### HOW TO COMPLETE THIS TASK:
An acceptable response holds only the line containing "ATOM 138 C C" and every line after it to the end of the records, each reproduced exactly.

### TASK MATERIAL:
+-------+
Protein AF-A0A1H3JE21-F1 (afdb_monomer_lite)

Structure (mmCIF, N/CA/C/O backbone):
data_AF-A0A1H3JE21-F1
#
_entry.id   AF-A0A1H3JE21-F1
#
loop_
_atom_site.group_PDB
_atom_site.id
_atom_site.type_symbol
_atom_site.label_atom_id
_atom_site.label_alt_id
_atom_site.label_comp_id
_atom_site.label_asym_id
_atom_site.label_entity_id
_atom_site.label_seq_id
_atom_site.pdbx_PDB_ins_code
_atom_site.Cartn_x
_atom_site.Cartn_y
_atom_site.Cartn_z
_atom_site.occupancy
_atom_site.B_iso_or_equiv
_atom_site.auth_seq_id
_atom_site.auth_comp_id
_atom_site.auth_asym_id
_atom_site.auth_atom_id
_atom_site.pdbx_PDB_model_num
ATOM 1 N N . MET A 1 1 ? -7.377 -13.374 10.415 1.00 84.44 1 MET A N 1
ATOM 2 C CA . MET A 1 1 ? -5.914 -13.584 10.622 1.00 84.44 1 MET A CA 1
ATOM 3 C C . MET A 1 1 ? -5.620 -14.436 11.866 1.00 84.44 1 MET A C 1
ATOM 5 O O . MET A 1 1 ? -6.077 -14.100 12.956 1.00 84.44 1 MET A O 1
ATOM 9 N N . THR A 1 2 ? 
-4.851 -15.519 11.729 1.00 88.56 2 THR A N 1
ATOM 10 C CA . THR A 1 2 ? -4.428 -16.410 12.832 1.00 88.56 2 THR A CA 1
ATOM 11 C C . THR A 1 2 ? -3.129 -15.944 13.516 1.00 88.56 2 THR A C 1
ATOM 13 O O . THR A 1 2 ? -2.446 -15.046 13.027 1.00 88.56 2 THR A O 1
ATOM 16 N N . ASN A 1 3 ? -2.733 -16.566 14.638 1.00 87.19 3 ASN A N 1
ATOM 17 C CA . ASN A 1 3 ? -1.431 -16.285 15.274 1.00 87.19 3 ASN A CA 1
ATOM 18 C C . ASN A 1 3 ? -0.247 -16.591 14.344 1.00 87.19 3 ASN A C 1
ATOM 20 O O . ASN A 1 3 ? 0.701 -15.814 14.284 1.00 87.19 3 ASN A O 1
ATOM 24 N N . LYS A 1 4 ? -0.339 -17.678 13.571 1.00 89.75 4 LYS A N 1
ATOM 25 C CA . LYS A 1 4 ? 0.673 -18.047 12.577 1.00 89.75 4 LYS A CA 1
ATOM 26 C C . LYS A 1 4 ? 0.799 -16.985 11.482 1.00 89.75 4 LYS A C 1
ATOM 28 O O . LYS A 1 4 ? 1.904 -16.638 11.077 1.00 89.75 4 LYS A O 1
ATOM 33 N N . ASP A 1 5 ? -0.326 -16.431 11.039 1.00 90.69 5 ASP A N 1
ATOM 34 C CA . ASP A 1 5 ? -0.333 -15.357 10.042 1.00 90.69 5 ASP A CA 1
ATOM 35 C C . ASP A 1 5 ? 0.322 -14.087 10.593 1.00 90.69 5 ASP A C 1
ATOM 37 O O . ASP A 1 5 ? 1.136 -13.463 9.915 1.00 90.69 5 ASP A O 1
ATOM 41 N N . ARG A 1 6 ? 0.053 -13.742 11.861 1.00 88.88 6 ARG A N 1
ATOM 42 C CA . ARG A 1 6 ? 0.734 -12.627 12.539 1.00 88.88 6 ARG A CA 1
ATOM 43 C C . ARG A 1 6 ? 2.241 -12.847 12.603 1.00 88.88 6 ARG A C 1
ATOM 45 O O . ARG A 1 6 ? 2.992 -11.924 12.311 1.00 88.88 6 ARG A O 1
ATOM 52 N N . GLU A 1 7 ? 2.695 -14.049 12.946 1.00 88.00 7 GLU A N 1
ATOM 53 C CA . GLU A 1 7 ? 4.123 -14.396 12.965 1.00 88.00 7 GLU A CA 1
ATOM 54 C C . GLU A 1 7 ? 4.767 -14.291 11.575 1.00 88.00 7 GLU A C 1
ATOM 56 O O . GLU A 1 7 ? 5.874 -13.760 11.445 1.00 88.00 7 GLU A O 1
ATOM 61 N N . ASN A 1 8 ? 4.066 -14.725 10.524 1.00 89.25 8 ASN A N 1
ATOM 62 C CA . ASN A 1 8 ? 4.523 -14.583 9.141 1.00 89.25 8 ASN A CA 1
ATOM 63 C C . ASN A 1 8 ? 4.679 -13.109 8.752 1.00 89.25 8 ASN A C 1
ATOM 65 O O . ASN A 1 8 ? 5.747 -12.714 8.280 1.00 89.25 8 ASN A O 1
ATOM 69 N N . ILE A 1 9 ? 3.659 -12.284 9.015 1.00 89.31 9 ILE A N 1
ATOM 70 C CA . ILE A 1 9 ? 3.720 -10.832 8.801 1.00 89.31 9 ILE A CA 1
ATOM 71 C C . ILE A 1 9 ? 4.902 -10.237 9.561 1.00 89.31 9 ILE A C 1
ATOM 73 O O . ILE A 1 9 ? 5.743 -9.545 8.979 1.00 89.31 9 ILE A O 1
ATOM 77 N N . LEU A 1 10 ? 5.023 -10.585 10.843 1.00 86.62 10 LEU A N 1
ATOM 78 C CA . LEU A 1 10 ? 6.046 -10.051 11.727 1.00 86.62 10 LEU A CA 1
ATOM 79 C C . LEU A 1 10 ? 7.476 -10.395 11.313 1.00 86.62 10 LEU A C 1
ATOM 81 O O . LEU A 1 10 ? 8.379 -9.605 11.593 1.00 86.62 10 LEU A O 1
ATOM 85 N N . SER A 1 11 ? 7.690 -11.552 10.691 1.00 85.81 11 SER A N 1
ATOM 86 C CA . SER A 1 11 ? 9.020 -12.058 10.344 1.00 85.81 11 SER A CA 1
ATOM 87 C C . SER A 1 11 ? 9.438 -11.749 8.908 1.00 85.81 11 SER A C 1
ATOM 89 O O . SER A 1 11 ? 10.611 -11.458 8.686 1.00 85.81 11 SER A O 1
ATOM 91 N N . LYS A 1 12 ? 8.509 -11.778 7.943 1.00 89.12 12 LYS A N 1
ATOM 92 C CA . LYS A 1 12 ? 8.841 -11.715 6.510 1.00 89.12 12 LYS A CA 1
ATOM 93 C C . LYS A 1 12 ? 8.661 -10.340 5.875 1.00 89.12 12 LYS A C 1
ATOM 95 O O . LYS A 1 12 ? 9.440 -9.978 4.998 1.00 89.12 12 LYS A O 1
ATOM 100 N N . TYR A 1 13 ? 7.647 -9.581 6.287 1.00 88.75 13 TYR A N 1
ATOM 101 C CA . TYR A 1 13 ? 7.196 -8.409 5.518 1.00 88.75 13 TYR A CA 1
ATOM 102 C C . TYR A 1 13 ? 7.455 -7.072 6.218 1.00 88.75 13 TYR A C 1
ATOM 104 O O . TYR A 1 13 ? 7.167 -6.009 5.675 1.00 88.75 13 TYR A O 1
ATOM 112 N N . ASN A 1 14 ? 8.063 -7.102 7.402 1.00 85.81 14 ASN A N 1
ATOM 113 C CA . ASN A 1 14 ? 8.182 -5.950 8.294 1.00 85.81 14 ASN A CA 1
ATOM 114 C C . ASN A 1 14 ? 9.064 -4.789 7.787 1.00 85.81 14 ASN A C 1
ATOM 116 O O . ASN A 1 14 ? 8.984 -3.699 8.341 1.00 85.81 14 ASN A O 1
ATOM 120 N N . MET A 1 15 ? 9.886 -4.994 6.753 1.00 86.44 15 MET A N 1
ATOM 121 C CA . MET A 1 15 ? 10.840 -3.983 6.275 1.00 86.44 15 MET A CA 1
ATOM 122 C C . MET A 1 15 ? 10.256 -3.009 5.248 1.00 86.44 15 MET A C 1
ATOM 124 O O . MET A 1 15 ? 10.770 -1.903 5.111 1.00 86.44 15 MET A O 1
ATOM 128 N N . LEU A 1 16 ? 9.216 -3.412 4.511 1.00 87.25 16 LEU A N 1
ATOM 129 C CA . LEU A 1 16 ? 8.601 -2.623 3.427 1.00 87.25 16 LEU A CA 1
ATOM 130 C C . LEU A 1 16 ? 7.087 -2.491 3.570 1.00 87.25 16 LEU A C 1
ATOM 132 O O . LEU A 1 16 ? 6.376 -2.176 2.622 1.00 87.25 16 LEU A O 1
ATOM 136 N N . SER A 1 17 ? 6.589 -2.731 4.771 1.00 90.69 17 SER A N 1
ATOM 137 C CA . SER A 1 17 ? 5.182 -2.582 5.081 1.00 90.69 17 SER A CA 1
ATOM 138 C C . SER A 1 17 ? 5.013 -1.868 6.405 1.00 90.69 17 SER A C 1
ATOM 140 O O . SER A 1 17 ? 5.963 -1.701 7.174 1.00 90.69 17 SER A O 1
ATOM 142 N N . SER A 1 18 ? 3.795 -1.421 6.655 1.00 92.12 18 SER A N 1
+-------+
### OUTPUT FOR THIS EXERCISE:
ATOM 138 C C . SER A 1 17 ? 5.013 -1.868 6.405 1.00 90.69 17 SER A C 1
ATOM 140 O O . SER A 1 17 ? 5.963 -1.701 7.174 1.00 90.69 17 SER A O 1
ATOM 142 N N . SER A 1 18 ? 3.795 -1.421 6.655 1.00 92.12 18 SER A N 1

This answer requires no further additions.